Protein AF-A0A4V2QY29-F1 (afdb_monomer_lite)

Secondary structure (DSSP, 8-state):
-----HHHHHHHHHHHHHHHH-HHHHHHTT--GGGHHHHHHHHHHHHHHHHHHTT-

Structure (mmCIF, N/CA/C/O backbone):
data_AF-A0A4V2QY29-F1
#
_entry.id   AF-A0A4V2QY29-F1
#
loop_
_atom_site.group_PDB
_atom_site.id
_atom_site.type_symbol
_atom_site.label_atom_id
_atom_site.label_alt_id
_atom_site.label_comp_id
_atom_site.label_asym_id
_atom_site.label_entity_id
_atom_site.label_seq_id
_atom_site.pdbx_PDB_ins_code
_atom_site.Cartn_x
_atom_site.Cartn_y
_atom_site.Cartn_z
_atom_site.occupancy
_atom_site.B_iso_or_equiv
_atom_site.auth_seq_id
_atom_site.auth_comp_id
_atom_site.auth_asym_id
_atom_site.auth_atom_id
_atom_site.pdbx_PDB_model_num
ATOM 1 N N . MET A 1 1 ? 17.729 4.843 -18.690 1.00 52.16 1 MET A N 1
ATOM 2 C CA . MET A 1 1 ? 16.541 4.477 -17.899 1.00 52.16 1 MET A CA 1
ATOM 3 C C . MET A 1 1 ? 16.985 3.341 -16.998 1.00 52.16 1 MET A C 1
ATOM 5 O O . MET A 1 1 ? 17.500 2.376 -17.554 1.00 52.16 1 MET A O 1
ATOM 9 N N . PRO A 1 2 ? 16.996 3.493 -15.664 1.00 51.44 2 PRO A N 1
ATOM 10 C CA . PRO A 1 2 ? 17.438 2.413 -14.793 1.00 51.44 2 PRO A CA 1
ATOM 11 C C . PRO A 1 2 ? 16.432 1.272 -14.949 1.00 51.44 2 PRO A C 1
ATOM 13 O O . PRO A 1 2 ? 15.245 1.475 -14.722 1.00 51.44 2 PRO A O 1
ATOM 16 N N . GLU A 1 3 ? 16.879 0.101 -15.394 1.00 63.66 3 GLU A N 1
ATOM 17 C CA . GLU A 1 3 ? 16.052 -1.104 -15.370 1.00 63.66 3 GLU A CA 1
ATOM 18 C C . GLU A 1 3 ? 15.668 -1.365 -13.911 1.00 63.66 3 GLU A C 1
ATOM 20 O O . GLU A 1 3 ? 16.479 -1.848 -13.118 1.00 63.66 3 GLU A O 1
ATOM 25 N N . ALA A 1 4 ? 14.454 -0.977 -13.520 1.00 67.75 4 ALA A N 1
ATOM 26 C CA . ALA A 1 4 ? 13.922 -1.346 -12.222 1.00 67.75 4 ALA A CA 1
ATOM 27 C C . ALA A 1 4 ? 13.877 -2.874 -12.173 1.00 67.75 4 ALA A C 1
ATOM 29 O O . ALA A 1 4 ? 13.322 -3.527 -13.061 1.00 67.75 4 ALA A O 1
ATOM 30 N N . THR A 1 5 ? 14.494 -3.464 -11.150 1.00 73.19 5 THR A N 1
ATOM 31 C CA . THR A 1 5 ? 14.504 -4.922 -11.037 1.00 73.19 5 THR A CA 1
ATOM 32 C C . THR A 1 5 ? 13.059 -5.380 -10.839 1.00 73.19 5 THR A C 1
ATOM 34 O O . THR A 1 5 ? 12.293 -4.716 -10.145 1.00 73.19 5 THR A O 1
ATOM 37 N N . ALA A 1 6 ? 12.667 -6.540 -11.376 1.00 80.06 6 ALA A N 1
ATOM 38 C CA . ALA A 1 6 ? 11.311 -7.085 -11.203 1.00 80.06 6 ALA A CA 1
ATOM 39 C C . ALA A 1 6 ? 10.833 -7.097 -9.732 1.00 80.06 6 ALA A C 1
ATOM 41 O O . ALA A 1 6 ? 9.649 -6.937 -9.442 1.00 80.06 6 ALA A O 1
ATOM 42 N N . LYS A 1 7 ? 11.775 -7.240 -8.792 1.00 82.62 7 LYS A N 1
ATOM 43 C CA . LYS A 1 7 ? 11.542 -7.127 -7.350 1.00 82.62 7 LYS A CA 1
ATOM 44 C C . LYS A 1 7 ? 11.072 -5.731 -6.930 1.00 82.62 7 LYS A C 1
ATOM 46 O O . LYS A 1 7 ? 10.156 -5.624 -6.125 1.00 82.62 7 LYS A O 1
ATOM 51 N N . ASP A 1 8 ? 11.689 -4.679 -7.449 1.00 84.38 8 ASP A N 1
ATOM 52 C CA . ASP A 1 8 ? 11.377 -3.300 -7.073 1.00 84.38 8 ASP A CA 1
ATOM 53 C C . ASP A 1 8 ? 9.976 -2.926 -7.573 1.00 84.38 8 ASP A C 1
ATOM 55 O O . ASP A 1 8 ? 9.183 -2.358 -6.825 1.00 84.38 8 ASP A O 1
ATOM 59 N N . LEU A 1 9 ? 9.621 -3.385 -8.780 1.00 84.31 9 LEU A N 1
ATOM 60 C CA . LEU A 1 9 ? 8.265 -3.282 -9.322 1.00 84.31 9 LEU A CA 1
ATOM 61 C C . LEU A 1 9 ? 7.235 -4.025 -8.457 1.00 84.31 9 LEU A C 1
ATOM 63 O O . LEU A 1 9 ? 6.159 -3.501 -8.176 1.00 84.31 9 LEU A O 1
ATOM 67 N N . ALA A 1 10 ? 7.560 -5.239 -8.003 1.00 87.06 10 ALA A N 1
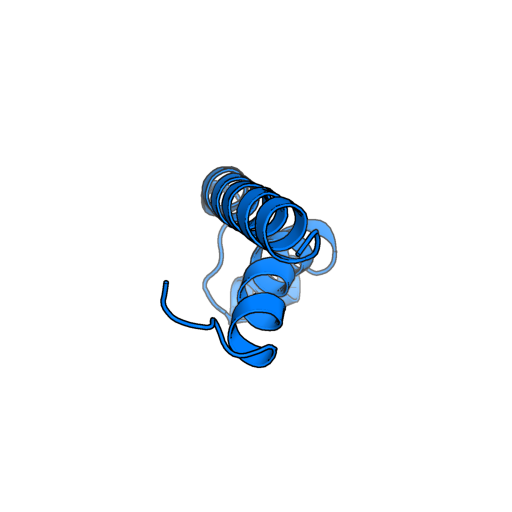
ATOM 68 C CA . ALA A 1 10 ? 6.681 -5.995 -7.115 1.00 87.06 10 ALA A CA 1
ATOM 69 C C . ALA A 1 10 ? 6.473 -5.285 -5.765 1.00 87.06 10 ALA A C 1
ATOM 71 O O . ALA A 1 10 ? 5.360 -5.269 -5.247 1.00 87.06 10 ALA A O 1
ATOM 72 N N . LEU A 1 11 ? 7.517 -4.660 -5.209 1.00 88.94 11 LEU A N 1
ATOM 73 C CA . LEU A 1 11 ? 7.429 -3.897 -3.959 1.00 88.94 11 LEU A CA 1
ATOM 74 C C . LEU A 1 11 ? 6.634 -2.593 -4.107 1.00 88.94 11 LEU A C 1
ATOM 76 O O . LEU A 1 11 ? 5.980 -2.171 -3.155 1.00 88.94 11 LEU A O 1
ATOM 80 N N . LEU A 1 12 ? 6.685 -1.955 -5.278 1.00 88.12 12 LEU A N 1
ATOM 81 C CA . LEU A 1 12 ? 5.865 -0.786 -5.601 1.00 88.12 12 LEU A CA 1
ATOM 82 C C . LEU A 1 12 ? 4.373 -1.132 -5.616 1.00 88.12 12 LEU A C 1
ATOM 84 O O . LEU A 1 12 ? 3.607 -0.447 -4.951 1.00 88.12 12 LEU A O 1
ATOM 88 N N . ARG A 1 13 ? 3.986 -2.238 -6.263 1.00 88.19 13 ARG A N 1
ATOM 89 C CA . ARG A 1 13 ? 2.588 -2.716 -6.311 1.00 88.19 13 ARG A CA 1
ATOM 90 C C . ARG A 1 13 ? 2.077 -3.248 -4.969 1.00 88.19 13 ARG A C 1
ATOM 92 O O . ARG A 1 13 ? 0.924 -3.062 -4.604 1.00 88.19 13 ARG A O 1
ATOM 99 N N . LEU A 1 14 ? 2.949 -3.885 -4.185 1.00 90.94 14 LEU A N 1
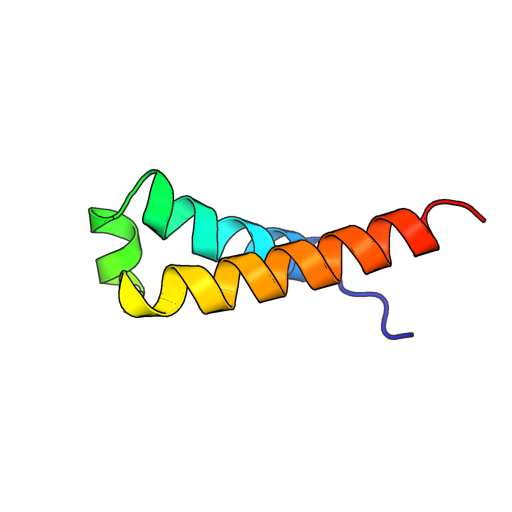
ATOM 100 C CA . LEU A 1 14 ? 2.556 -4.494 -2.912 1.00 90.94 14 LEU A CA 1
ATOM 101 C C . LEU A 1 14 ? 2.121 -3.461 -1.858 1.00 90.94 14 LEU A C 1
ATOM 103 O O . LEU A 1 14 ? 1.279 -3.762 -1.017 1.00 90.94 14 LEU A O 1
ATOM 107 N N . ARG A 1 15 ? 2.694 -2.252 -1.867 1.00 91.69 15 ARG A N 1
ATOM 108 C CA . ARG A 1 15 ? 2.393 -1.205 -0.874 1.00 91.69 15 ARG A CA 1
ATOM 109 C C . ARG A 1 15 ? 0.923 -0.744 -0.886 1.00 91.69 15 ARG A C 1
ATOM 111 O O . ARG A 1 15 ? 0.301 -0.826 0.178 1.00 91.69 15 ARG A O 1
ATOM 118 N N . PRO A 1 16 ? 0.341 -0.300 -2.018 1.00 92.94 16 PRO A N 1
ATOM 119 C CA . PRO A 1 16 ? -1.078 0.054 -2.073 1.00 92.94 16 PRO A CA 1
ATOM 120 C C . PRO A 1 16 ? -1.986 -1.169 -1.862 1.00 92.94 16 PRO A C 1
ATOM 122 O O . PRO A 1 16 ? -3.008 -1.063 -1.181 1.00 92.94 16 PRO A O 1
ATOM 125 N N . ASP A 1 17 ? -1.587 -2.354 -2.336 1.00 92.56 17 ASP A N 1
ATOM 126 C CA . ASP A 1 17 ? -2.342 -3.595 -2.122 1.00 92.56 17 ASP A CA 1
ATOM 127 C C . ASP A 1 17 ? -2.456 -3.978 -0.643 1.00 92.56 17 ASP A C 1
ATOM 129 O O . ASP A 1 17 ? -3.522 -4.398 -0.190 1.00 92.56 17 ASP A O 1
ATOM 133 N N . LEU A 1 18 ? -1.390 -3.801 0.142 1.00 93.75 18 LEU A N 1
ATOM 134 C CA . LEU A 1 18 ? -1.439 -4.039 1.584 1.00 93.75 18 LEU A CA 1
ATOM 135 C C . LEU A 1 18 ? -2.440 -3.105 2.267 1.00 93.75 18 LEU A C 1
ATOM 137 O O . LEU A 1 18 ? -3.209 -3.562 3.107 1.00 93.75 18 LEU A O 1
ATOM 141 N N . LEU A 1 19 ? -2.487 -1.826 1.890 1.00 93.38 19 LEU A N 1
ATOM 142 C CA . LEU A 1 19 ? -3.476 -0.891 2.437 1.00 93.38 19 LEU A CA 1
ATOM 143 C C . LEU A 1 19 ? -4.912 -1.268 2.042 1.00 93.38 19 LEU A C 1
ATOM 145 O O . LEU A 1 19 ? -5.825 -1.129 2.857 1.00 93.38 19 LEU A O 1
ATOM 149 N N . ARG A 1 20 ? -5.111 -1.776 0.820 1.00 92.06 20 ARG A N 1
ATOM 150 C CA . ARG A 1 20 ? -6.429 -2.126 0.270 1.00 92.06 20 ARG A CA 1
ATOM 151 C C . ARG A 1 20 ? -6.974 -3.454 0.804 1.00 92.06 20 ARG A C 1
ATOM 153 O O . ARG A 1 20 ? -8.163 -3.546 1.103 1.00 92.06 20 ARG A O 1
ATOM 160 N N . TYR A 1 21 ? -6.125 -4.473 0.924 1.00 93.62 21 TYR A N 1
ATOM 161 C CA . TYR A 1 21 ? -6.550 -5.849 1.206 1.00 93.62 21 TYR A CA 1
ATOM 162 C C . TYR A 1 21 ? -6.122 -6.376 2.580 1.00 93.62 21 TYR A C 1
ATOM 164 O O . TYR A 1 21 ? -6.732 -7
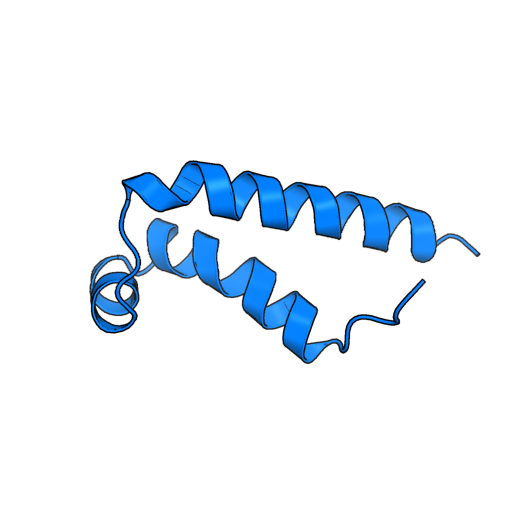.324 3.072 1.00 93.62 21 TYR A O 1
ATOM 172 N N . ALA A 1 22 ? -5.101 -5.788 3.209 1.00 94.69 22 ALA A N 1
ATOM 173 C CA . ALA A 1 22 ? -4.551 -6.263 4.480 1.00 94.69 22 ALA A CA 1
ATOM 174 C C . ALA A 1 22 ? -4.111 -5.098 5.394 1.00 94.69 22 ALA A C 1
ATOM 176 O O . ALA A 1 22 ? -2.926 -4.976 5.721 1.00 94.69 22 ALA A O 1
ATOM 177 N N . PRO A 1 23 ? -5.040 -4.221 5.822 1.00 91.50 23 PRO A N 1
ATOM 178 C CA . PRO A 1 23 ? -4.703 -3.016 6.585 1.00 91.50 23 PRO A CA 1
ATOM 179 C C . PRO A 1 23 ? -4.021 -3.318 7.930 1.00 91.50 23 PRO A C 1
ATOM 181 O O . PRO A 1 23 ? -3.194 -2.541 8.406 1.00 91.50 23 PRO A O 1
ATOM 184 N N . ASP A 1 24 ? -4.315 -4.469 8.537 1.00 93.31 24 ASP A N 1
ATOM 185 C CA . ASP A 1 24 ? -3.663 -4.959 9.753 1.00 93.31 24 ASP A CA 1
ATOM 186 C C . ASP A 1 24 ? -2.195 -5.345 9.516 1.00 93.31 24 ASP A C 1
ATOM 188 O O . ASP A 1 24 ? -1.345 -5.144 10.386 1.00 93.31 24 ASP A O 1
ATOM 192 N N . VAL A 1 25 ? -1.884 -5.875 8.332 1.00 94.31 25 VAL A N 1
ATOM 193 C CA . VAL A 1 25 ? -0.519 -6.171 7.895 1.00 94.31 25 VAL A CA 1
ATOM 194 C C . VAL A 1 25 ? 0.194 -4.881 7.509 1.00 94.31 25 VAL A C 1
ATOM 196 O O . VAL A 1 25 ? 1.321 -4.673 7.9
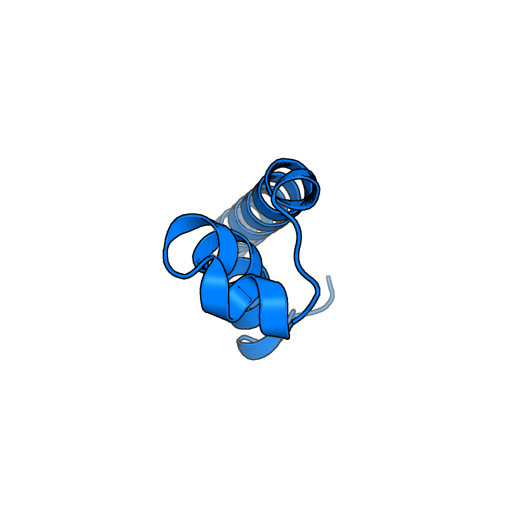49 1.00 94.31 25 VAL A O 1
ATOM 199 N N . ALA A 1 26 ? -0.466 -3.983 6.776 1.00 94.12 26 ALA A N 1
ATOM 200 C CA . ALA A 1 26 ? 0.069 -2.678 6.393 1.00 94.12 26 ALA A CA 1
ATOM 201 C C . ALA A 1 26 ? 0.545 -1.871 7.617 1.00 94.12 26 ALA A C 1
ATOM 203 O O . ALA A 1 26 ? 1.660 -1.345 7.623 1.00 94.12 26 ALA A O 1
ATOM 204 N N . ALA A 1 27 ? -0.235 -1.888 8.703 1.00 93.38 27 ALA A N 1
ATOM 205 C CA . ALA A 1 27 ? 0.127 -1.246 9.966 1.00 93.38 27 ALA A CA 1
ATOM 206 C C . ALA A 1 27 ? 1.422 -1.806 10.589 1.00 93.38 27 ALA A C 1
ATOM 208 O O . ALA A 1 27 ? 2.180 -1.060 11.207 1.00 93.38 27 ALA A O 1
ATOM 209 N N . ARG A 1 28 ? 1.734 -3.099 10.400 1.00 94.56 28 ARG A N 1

------------

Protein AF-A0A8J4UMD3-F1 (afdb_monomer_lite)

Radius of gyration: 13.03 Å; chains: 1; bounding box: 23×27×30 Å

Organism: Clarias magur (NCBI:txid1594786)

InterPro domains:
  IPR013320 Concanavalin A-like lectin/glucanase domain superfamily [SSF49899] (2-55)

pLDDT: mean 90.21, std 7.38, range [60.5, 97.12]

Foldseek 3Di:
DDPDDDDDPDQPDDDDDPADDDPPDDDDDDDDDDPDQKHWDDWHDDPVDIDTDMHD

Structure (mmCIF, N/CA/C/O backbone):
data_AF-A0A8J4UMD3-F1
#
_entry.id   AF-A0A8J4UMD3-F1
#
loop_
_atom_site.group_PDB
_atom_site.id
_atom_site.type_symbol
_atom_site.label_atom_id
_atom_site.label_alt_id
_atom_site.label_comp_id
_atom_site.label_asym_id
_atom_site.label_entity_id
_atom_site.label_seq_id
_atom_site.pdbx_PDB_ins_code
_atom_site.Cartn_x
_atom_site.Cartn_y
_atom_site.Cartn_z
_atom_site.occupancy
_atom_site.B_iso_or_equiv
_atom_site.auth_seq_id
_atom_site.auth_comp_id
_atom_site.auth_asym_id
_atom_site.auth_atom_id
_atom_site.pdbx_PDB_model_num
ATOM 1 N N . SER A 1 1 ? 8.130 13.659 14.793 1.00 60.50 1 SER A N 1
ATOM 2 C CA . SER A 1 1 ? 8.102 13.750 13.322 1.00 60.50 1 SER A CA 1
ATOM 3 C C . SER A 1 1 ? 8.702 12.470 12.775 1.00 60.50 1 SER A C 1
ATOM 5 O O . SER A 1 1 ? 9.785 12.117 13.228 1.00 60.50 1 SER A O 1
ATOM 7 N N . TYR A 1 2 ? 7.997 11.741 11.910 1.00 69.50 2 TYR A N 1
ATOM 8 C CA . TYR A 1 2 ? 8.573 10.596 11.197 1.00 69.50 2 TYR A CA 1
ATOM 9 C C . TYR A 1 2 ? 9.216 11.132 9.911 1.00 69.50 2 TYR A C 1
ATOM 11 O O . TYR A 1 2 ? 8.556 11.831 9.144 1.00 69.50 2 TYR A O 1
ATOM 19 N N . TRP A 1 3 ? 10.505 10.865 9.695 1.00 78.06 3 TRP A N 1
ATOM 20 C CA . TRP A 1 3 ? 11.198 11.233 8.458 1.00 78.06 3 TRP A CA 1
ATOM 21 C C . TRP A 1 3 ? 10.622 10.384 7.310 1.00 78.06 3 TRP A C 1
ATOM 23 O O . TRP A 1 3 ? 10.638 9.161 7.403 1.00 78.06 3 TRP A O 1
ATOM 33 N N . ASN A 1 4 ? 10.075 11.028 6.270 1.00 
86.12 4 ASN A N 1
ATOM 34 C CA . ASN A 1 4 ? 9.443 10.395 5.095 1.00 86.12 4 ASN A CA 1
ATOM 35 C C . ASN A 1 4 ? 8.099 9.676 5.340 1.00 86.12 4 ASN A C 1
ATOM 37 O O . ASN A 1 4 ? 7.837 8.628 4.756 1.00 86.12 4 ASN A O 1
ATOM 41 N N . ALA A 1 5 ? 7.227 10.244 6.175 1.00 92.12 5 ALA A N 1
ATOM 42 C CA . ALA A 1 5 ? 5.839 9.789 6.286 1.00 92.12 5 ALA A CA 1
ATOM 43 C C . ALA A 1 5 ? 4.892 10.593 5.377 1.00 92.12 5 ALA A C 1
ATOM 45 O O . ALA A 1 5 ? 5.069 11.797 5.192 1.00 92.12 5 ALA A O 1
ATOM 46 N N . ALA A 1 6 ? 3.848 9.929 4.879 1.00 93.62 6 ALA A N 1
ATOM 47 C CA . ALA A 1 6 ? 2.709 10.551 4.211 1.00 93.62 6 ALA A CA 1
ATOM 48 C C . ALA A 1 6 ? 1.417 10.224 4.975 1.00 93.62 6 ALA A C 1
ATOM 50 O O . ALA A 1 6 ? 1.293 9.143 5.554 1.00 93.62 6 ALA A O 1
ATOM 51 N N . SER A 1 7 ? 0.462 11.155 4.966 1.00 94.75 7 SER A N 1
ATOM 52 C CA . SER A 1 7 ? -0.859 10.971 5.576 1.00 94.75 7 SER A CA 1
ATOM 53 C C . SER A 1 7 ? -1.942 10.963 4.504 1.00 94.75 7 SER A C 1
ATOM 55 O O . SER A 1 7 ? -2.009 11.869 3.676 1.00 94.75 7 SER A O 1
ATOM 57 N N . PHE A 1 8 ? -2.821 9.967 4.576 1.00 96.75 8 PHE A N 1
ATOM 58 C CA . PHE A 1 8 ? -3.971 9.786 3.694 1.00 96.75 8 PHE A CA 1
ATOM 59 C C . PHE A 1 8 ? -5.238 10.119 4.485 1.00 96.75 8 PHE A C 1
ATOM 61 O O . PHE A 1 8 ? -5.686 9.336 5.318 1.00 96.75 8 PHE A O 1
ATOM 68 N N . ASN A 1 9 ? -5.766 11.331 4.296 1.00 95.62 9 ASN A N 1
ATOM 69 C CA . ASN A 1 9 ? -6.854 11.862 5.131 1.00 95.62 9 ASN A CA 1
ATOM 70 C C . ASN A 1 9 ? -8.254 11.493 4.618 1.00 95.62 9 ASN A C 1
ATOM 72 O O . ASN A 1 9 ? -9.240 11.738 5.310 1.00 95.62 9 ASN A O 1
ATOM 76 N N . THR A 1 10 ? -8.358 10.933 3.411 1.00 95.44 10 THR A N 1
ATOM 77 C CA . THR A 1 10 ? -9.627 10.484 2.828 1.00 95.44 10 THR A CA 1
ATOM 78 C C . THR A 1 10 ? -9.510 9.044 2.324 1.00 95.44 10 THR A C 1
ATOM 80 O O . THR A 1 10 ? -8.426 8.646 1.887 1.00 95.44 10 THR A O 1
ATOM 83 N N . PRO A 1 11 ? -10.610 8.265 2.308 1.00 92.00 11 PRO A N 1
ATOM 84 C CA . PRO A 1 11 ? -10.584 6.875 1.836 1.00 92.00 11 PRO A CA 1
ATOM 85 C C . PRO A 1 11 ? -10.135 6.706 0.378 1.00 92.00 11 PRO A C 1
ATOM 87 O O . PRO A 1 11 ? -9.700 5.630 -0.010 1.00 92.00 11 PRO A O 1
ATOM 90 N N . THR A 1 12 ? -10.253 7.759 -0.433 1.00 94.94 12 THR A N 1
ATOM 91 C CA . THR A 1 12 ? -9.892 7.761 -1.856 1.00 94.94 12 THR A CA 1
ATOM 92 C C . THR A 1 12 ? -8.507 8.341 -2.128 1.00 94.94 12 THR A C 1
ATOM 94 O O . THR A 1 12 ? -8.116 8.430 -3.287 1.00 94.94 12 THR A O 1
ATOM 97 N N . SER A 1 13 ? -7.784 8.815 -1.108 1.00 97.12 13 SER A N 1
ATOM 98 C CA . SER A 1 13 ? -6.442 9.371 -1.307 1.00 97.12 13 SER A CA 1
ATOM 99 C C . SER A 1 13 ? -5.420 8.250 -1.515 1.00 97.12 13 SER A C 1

------------

§ **Task requirements**: The answer should consist only of the lines above from the one with "ATOM 192 N N" through the one with "ATOM 199 N N", repeated exactly, with no pictures among them.

§ **Task answer**:
ATOM 192 N N . VAL A 1 25 ? -1.884 -5.875 8.332 1.00 94.31 25 VAL A N 1
ATOM 193 C CA . VAL A 1 25 ? -0.519 -6.171 7.895 1.00 94.31 25 VAL A CA 1
ATOM 194 C C . VAL A 1 25 ? 0.194 -4.881 7.509 1.00 94.31 25 VAL A C 1
ATOM 196 O O . VAL A 1 25 ? 1.321 -4.673 7.9
49 1.00 94.31 25 VAL A O 1
ATOM 199 N N . ALA A 1 26 ? -0.466 -3.983 6.776 1.00 94.12 26 ALA A N 1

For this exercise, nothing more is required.